*** Records supplied Section Begins ***

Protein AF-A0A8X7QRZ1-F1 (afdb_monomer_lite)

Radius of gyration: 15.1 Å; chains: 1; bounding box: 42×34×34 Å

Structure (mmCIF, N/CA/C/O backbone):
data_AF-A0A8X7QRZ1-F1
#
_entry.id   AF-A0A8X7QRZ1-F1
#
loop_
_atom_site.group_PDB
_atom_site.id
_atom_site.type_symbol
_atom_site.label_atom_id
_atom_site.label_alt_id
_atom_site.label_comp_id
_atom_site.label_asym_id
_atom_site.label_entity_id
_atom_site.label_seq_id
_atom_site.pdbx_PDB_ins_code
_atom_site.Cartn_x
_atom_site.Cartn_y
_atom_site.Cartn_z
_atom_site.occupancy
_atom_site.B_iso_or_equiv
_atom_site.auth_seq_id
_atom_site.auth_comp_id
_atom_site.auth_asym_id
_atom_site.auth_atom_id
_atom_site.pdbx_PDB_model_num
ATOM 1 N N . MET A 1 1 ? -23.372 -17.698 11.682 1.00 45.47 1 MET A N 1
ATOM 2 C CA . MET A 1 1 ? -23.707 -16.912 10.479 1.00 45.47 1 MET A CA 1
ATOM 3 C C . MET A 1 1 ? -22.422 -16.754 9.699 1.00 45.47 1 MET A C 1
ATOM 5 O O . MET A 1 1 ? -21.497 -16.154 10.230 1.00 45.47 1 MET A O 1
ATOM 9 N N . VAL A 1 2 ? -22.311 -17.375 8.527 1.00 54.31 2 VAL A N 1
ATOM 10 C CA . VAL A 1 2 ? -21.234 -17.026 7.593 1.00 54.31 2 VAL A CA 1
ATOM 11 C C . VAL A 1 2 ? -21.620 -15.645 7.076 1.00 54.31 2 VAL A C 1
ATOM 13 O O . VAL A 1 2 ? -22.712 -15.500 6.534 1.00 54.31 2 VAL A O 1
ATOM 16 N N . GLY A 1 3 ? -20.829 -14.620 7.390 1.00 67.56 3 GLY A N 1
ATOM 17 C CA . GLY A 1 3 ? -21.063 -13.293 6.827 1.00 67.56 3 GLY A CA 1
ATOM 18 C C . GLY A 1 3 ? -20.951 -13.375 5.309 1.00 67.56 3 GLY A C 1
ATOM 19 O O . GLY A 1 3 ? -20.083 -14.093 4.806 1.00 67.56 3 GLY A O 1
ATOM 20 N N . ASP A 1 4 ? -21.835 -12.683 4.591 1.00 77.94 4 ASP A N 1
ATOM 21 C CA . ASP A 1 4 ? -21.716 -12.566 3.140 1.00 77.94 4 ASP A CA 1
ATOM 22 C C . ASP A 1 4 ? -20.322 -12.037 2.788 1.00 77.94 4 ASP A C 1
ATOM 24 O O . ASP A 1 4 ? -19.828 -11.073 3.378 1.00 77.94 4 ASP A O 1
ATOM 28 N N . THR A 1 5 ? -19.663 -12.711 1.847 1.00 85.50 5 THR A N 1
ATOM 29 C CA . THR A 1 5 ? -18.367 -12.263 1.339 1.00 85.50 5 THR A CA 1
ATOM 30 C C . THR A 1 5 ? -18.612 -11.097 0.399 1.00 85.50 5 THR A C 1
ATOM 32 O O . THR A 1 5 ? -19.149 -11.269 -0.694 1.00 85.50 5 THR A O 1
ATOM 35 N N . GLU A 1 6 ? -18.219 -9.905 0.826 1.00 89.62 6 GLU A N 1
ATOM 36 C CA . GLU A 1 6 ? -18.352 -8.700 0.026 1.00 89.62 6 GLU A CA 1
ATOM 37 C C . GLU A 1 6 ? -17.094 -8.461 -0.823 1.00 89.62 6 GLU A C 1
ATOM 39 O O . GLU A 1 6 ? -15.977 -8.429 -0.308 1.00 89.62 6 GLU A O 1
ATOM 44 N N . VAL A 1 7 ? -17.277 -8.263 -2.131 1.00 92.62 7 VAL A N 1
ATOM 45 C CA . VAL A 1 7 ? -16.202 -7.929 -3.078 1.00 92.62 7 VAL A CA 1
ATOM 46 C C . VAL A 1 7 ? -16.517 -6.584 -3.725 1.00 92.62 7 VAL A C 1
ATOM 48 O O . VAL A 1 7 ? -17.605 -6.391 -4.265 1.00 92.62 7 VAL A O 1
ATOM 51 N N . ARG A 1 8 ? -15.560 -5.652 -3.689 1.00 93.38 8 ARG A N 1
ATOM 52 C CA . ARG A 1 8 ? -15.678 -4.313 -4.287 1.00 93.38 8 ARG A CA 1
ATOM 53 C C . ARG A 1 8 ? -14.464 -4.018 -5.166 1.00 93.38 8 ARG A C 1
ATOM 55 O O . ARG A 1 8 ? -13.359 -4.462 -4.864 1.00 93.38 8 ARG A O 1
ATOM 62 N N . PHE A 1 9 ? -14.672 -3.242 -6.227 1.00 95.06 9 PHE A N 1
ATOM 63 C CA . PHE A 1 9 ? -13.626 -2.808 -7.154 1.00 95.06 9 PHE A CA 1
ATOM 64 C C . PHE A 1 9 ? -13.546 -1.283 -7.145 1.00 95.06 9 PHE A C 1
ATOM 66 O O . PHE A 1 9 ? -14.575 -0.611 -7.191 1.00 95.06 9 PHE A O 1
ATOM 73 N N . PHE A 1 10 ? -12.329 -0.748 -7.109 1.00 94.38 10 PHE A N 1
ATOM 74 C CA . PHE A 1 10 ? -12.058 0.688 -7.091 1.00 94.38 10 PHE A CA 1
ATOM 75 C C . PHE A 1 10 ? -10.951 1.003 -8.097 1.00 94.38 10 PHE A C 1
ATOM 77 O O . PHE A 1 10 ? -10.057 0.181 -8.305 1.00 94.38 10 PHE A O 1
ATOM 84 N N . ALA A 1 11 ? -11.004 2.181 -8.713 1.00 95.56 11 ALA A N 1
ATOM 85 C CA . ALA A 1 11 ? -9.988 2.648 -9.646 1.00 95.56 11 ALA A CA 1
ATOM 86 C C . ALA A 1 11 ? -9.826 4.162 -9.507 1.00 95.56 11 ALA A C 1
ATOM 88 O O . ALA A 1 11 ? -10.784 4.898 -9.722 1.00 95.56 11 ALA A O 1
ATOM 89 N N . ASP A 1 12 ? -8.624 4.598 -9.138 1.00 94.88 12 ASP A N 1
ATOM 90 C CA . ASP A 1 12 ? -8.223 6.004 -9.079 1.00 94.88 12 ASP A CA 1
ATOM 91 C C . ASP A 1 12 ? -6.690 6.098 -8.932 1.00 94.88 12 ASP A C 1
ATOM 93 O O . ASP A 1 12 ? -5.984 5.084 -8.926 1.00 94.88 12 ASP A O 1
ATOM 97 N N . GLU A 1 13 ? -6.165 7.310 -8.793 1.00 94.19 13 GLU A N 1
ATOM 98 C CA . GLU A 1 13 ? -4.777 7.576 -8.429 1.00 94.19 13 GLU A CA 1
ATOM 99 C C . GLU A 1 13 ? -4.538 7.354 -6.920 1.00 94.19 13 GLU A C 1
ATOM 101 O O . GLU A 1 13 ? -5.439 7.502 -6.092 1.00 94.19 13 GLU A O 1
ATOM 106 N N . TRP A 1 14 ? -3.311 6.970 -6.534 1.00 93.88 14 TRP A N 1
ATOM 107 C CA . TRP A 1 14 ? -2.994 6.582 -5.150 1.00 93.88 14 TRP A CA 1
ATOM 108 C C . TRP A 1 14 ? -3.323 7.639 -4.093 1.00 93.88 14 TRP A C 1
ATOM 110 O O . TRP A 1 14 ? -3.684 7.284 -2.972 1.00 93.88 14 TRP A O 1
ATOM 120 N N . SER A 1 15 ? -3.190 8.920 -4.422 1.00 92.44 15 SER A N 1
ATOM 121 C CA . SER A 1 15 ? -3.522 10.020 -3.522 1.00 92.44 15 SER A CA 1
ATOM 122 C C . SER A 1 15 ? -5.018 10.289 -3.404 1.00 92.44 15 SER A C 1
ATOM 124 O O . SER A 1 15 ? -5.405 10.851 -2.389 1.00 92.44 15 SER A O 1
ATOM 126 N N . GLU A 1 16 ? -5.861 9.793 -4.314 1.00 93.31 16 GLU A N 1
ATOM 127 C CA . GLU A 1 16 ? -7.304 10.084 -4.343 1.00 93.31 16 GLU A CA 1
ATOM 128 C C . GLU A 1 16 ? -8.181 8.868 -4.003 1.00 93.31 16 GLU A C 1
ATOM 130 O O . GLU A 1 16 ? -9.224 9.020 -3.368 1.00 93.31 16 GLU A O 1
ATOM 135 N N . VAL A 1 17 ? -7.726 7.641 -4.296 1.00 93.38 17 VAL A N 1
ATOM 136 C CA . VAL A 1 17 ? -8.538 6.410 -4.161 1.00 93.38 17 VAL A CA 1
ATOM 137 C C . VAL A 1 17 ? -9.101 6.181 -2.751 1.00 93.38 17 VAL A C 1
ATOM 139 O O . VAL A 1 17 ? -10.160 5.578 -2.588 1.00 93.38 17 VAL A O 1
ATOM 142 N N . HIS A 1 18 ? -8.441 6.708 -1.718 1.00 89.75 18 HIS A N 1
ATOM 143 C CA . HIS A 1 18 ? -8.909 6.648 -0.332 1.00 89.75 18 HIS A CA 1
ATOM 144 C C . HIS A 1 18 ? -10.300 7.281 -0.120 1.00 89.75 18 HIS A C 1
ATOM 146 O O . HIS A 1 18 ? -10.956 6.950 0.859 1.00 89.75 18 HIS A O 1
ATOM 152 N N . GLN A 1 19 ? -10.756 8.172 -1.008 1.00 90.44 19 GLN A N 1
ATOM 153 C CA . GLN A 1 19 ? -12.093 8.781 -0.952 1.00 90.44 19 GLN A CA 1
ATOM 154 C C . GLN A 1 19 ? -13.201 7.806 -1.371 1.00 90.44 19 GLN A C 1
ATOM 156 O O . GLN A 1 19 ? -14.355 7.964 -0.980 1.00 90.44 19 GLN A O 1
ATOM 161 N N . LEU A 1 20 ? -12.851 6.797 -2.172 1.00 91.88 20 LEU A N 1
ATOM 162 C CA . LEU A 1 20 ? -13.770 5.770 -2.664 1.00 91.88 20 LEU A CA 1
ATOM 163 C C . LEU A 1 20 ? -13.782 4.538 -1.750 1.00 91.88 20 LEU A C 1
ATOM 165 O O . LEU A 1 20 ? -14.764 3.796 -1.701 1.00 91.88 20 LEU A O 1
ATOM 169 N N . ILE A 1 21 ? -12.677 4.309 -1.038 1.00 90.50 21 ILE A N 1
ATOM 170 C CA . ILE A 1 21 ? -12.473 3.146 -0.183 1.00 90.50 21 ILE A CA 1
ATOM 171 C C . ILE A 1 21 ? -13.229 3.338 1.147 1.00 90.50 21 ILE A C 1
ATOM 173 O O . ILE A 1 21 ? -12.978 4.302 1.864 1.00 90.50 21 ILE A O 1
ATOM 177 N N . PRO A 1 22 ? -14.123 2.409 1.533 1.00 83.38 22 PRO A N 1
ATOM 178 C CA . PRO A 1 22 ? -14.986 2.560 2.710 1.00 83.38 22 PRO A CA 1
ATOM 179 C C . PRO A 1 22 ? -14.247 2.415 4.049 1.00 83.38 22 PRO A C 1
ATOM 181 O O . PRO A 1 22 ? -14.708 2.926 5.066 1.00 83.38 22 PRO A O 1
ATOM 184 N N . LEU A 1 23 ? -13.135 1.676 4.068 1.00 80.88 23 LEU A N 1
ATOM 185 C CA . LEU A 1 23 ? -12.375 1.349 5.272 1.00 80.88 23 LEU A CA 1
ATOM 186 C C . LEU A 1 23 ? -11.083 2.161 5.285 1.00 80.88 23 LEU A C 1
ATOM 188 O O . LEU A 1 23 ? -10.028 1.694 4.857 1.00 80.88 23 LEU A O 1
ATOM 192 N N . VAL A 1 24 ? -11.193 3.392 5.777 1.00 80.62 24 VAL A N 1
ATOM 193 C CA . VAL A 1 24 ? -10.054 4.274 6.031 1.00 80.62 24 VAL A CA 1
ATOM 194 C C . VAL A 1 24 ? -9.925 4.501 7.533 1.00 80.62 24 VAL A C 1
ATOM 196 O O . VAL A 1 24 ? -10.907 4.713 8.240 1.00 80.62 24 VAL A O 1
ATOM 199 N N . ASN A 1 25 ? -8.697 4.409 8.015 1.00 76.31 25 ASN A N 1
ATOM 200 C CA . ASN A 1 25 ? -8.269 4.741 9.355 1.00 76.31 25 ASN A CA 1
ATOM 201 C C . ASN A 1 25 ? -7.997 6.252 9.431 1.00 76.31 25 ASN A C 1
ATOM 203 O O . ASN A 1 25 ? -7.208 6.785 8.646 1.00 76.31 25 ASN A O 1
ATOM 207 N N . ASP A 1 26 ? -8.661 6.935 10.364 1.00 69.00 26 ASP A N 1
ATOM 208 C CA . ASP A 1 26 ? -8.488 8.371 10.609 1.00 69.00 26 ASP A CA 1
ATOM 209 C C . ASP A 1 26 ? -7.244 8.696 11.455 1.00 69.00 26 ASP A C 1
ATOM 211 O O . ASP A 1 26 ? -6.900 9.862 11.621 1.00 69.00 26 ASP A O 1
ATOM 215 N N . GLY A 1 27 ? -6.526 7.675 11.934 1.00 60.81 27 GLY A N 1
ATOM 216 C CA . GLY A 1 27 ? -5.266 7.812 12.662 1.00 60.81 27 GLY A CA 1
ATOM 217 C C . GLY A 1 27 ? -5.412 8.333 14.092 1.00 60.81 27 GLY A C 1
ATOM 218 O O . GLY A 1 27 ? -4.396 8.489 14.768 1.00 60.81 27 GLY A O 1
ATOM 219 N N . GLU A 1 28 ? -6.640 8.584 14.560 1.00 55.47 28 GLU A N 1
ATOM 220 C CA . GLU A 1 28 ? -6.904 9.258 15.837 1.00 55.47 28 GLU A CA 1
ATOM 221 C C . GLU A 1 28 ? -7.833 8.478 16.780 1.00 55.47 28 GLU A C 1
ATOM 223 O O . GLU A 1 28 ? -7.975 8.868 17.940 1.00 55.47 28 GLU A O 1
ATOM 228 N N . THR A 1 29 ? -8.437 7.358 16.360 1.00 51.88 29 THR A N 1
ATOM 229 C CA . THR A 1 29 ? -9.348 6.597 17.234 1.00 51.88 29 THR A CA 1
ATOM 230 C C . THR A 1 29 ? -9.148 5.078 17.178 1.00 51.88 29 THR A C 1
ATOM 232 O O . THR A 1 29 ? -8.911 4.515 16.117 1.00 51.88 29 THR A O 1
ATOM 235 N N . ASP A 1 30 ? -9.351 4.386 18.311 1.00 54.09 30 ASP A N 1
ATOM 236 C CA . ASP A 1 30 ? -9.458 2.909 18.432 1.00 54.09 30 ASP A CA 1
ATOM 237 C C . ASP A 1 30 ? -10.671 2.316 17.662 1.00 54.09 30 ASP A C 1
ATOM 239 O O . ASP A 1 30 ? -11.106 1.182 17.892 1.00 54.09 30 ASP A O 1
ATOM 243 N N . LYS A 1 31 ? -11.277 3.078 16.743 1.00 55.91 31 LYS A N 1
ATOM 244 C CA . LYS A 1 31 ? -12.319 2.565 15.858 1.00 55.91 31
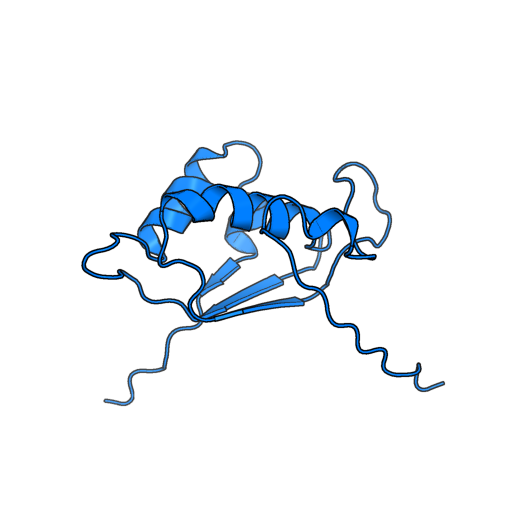 LYS A CA 1
ATOM 245 C C . LYS A 1 31 ? -11.683 1.564 14.894 1.00 55.91 31 LYS A C 1
ATOM 247 O O . LYS A 1 31 ? -10.631 1.817 14.319 1.00 55.91 31 LYS A O 1
ATOM 252 N N . LYS A 1 32 ? -12.359 0.429 14.691 1.00 61.88 32 LYS A N 1
ATOM 253 C CA . LYS A 1 32 ? -11.984 -0.636 13.743 1.00 61.88 32 LYS A CA 1
ATOM 254 C C . LYS A 1 32 ? -12.116 -0.167 12.281 1.00 61.88 32 LYS A C 1
ATOM 256 O O . LYS A 1 32 ? -13.008 -0.617 11.568 1.00 61.88 32 LYS A O 1
ATOM 261 N N . GLY A 1 33 ? -11.296 0.793 11.868 1.00 78.88 33 GLY A N 1
ATOM 262 C CA . GLY A 1 33 ? -11.156 1.242 10.485 1.00 78.88 33 GLY A CA 1
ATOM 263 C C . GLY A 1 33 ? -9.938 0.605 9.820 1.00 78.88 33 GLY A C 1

*** Records supplied Section Ends ***

» Task item
Copy out only the lines of the records above from the one with "ATOM 63 C CA" through the one with "ATOM 120 N N", exactly as they stand, both included.

» Answer space
ATOM 63 C CA . PHE A 1 9 ? -13.626 -2.808 -7.154 1.00 95.06 9 PHE A CA 1
ATOM 64 C C . PHE A 1 9 ? -13.546 -1.283 -7.145 1.00 95.06 9 PHE A C 1
ATOM 66 O O . PHE A 1 9 ? -14.575 -0.611 -7.191 1.00 95.06 9 PHE A O 1
ATOM 73 N N . PHE A 1 10 ? -12.329 -0.748 -7.109 1.00 94.38 10 PHE A N 1
ATOM 74 C CA . PHE A 1 10 ? -12.058 0.688 -7.091 1.00 94.38 10 PHE A CA 1
ATOM 75 C C . PHE A 1 10 ? -10.951 1.003 -8.097 1.00 94.38 10 PHE A C 1
ATOM 77 O O . PHE A 1 10 ? -10.057 0.181 -8.305 1.00 94.38 10 PHE A O 1
ATOM 84 N N . ALA A 1 11 ? -11.004 2.181 -8.713 1.00 95.56 11 ALA A N 1
ATOM 85 C CA . ALA A 1 11 ? -9.988 2.648 -9.646 1.00 95.56 11 ALA A CA 1
ATOM 86 C C . ALA A 1 11 ? -9.826 4.162 -9.507 1.00 95.56 11 ALA A C 1
ATOM 88 O O . ALA A 1 11 ? -10.784 4.898 -9.722 1.00 95.56 11 ALA A O 1
ATOM 89 N N . ASP A 1 12 ? -8.624 4.598 -9.138 1.00 94.88 12 ASP A N 1
ATOM 90 C CA . ASP A 1 12 ? -8.223 6.004 -9.079 1.00 94.88 12 ASP A CA 1
ATOM 91 C C . ASP A 1 12 ? -6.690 6.098 -8.932 1.00 94.88 12 ASP A C 1
ATOM 93 O O . ASP A 1 12 ? -5.984 5.084 -8.926 1.00 94.88 12 ASP A O 1
ATOM 97 N N . GLU A 1 13 ? -6.165 7.310 -8.793 1.00 94.19 13 GLU A N 1
ATOM 98 C CA . GLU A 1 13 ? -4.777 7.576 -8.429 1.00 94.19 13 GLU A CA 1
ATOM 99 C C . GLU A 1 13 ? -4.538 7.354 -6.920 1.00 94.19 13 GLU A C 1
ATOM 101 O O . GLU A 1 13 ? -5.439 7.502 -6.092 1.00 94.19 13 GLU A O 1
ATOM 106 N N . TRP A 1 14 ? -3.311 6.970 -6.534 1.00 93.88 14 TRP A N 1
ATOM 107 C CA . TRP A 1 14 ? -2.994 6.582 -5.150 1.00 93.88 14 TRP A CA 1
ATOM 108 C C . TRP A 1 14 ? -3.323 7.639 -4.093 1.00 93.88 14 TRP A C 1
ATOM 110 O O . TRP A 1 14 ? -3.684 7.284 -2.972 1.00 93.88 14 TRP A O 1
ATOM 120 N N . SER A 1 15 ? -3.190 8.920 -4.422 1.00 92.44 15 SER A N 1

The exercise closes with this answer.